◆ Task to complete ◆
Using the records below, output the stretch that opens with the line containing "ATOM 79 C C" and closes with the line containing "ATOM 86 C CA", exactly and including both lines, with nothing more.

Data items
* * * * * * * * *
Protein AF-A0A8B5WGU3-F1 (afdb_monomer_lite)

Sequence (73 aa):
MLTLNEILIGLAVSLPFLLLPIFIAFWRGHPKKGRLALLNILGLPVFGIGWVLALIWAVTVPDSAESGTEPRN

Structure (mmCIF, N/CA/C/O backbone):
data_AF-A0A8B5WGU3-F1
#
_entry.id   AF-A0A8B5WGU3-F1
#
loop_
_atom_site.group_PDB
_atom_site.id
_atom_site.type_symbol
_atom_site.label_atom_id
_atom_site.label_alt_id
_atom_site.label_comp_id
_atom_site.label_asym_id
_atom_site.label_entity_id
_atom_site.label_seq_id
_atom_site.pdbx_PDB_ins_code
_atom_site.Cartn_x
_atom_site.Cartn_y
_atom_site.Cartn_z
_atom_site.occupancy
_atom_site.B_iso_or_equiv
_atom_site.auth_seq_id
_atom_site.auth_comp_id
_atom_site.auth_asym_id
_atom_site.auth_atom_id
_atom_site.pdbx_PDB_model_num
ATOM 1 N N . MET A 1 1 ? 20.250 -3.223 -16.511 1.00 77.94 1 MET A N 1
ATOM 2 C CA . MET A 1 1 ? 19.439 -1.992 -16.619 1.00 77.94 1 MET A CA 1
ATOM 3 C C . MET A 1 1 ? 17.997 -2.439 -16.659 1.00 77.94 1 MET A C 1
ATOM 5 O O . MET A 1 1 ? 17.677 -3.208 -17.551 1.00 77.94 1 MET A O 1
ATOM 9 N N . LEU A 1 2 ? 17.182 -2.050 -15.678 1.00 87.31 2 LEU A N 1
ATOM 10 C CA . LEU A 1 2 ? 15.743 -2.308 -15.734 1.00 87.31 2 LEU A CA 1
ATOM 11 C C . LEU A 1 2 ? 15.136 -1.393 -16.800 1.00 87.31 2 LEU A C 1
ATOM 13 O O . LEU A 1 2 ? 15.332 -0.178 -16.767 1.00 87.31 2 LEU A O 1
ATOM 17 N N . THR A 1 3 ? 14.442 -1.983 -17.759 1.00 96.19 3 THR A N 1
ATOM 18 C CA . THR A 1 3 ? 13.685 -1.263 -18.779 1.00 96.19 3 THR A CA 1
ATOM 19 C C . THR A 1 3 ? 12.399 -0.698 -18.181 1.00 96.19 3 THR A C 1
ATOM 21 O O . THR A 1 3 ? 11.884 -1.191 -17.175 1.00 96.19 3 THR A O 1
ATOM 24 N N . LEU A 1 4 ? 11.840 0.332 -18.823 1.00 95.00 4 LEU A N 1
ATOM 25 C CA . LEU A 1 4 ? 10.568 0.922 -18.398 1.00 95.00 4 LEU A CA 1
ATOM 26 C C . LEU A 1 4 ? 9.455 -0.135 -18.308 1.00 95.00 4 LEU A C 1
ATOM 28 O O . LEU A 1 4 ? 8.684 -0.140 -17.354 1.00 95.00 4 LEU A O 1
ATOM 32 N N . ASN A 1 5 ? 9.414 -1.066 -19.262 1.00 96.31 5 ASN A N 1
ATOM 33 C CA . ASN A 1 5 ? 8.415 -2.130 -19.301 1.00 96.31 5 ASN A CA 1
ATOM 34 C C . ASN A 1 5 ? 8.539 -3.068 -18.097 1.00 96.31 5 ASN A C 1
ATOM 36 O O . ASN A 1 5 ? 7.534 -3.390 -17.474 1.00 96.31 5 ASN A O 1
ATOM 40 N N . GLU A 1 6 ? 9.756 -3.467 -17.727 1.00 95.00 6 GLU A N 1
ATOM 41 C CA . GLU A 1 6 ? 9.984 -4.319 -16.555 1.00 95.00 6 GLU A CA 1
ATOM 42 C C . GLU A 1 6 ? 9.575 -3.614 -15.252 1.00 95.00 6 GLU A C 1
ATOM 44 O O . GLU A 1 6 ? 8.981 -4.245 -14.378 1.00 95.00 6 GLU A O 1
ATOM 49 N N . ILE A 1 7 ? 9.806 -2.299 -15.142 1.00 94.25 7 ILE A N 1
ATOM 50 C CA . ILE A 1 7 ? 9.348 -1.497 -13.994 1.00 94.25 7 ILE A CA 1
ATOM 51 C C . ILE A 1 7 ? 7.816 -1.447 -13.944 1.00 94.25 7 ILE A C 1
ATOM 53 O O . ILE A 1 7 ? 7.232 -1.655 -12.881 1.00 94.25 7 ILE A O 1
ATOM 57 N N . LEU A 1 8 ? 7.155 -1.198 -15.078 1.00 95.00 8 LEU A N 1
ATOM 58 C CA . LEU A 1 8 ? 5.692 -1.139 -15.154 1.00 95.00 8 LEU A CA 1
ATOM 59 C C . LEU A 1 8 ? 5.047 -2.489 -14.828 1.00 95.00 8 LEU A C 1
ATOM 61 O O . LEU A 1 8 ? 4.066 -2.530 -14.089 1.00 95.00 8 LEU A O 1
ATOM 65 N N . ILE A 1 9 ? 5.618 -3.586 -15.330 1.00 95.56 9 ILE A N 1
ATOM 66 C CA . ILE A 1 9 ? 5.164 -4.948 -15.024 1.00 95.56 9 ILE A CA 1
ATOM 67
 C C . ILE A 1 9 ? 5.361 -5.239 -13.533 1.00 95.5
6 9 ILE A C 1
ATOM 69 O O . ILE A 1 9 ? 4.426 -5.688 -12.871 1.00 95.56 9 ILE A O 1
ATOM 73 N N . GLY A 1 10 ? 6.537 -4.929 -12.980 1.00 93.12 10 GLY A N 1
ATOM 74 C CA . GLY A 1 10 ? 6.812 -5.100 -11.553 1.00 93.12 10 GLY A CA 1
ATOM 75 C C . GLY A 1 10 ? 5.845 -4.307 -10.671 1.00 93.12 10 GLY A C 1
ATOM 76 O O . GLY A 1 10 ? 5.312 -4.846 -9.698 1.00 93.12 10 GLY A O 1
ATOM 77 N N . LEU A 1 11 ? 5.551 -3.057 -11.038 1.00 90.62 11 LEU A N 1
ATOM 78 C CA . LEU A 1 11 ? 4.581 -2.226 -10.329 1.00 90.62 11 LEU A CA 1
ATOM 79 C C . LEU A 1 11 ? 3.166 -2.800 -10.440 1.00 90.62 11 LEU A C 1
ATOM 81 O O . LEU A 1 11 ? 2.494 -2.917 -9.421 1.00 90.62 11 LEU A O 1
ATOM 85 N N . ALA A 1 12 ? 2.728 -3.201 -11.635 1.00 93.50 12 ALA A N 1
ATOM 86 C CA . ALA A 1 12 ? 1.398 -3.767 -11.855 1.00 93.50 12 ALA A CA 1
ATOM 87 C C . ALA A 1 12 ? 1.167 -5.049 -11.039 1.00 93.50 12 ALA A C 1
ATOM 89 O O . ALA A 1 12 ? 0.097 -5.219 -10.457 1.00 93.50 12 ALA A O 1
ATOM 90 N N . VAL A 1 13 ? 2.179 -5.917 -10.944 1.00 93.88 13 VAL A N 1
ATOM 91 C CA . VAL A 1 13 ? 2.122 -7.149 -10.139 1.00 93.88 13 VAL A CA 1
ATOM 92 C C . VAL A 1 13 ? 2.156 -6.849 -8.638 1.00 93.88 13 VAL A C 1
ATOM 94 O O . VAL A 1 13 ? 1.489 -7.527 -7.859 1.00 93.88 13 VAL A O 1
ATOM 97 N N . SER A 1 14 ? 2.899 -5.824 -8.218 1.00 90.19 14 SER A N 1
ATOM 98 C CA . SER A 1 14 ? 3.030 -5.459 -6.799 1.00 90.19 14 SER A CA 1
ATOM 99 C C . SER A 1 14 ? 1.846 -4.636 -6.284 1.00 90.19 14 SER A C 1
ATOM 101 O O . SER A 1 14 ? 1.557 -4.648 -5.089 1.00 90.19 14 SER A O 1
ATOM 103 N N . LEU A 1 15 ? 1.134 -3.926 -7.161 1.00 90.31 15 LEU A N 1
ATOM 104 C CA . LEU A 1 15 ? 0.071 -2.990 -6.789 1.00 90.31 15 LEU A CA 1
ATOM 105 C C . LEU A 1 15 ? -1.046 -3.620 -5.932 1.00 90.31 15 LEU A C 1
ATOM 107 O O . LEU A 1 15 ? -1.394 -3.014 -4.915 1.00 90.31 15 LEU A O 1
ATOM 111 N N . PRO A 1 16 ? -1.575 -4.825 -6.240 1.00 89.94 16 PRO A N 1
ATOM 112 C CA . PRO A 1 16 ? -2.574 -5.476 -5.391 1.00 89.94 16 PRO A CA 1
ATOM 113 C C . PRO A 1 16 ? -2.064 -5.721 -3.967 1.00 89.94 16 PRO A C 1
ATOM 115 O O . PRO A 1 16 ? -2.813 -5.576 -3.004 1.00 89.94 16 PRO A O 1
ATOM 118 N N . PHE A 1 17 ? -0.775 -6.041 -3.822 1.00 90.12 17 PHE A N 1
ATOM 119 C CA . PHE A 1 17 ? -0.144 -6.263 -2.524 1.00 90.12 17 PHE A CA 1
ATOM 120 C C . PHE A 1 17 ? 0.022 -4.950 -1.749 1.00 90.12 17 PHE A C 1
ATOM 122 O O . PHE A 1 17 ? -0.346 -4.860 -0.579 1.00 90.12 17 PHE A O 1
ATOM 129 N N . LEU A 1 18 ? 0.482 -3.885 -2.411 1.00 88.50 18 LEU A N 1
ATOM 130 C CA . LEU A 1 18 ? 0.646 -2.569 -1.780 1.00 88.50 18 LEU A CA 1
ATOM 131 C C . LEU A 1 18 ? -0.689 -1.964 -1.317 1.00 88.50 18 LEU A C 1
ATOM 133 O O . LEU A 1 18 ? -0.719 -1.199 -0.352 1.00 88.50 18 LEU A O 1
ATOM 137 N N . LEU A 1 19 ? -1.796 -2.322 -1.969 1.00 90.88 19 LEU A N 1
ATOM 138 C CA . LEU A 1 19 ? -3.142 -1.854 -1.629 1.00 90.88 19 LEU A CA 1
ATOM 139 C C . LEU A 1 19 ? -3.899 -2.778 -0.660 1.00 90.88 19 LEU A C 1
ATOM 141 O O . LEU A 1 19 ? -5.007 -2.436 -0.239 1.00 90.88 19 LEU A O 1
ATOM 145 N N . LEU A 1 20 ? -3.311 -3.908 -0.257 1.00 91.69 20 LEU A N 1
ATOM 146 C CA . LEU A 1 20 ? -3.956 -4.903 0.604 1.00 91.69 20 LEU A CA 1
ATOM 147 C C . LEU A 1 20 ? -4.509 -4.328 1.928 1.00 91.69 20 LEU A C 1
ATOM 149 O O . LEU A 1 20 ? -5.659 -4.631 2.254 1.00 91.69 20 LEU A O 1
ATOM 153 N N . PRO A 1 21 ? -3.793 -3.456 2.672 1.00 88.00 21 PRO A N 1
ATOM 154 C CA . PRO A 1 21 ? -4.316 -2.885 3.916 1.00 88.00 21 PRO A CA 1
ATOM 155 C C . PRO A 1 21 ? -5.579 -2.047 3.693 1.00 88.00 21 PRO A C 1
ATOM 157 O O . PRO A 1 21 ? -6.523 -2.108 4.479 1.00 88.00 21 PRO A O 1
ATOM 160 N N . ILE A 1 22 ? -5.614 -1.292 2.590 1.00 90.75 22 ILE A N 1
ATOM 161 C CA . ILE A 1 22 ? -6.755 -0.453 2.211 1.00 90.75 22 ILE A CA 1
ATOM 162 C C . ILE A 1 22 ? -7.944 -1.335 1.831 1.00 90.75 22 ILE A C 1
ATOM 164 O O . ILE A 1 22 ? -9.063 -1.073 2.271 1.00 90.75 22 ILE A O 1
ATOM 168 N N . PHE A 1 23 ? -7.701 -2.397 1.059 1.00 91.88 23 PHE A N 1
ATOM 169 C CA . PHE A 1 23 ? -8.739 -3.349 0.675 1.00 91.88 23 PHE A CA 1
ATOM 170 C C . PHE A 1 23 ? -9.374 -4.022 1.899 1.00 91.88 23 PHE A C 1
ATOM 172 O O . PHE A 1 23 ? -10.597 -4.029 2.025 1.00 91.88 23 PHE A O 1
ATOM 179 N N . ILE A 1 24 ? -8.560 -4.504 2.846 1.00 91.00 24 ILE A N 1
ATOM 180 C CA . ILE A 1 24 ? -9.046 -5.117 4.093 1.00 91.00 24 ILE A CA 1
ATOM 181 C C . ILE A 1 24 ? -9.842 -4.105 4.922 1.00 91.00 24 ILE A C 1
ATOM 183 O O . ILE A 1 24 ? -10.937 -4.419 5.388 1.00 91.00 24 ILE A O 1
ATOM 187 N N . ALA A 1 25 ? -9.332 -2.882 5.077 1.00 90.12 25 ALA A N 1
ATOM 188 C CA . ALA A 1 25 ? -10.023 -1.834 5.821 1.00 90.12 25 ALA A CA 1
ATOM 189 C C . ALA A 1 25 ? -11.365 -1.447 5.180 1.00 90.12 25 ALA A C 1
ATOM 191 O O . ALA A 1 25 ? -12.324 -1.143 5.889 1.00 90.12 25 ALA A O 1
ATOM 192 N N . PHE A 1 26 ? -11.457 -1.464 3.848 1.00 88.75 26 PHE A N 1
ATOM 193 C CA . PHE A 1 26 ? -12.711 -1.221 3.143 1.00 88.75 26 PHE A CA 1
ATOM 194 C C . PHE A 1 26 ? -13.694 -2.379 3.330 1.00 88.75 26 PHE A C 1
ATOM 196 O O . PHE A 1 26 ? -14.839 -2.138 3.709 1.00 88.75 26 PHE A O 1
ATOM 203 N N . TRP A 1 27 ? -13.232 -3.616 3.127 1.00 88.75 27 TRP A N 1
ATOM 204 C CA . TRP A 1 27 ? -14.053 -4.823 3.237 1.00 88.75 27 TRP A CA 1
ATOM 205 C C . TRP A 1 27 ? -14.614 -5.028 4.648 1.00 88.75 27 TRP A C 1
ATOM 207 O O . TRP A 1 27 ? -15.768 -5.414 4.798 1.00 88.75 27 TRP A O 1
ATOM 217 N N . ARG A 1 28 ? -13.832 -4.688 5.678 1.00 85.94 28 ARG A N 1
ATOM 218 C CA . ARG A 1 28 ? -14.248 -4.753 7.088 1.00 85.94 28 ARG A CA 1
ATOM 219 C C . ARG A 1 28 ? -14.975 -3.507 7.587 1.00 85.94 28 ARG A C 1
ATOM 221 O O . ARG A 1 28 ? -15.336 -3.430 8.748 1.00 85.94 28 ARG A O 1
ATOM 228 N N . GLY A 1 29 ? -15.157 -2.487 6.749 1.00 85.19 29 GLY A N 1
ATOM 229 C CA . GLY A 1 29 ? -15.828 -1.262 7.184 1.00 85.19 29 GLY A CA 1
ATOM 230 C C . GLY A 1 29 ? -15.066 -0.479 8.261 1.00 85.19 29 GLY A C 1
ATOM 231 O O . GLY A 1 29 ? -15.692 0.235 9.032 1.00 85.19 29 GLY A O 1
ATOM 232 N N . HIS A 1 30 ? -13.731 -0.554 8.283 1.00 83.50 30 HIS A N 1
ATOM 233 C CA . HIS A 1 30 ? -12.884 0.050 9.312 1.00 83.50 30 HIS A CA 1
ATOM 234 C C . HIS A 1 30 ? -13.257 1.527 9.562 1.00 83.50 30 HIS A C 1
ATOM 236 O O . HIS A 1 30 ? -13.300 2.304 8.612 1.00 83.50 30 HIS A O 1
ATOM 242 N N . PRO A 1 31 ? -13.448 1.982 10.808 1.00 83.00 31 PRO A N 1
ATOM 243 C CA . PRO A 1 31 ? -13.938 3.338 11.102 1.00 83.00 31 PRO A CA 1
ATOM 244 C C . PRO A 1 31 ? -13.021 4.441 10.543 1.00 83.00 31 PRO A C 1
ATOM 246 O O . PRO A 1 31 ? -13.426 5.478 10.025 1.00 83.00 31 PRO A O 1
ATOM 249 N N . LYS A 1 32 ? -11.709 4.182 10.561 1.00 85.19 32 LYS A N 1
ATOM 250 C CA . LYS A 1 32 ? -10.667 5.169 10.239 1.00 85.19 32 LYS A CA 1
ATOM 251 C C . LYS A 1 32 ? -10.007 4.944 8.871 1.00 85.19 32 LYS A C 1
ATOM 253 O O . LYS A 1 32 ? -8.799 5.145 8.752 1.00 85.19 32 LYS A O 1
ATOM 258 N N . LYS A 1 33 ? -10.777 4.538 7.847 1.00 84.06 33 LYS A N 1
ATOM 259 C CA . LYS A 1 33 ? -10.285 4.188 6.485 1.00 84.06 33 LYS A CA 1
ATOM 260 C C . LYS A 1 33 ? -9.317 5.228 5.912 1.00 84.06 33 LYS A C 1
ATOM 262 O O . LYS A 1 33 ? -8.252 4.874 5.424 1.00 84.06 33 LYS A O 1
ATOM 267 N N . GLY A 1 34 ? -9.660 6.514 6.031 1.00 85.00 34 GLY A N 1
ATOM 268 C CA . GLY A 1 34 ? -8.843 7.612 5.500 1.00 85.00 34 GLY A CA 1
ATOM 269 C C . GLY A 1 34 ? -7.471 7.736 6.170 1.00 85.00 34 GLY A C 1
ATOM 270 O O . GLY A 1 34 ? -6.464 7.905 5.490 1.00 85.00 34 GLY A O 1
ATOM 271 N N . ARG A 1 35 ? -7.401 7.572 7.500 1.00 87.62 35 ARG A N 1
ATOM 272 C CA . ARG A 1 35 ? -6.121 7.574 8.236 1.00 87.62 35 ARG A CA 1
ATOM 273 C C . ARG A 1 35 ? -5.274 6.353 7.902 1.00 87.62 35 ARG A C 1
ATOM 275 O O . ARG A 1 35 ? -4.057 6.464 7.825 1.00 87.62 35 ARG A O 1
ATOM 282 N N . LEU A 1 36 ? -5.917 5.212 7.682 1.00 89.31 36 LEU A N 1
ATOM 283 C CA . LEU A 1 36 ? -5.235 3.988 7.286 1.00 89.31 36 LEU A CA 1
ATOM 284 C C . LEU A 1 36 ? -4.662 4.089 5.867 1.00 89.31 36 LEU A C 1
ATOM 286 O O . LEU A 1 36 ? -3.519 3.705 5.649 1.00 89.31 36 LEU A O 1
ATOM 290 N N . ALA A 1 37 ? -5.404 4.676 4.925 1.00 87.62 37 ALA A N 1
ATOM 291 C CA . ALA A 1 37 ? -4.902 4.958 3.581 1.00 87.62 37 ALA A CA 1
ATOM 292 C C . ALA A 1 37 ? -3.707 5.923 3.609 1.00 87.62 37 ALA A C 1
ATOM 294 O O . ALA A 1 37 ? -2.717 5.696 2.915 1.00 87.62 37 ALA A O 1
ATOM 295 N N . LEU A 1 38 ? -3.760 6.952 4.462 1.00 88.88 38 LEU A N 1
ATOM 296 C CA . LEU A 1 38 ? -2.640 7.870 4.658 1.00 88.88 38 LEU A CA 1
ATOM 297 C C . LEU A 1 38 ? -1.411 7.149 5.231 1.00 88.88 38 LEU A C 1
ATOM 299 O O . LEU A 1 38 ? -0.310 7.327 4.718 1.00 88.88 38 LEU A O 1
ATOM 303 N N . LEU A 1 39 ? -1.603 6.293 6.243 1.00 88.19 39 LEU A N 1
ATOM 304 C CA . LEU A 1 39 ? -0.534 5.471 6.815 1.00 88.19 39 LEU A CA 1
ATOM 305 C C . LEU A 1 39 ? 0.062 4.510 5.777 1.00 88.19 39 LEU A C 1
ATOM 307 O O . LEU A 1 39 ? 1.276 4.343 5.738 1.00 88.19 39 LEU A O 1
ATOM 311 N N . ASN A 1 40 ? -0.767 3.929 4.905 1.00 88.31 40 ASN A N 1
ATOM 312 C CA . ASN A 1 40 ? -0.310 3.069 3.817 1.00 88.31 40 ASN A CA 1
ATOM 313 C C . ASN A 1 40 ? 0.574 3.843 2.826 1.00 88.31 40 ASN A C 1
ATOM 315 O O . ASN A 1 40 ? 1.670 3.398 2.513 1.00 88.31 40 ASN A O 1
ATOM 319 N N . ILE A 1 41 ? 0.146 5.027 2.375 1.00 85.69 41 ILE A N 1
* * * * * * * * *
◆ Task response ◆
ATOM 79 C C . LEU A 1 11 ? 3.166 -2.800 -10.440 1.00 90.62 11 LEU A C 1
ATOM 81 O O . LEU A 1 11 ? 2.494 -2.917 -9.421 1.00 90.62 11 LEU A O 1
ATOM 85 N N . ALA A 1 12 ? 2.728 -3.201 -11.635 1.00 93.50 12 ALA A N 1
ATOM 86 C CA . ALA A 1 12 ? 1.398 -3.767 -11.855 1.00 93.50 12 ALA A CA 1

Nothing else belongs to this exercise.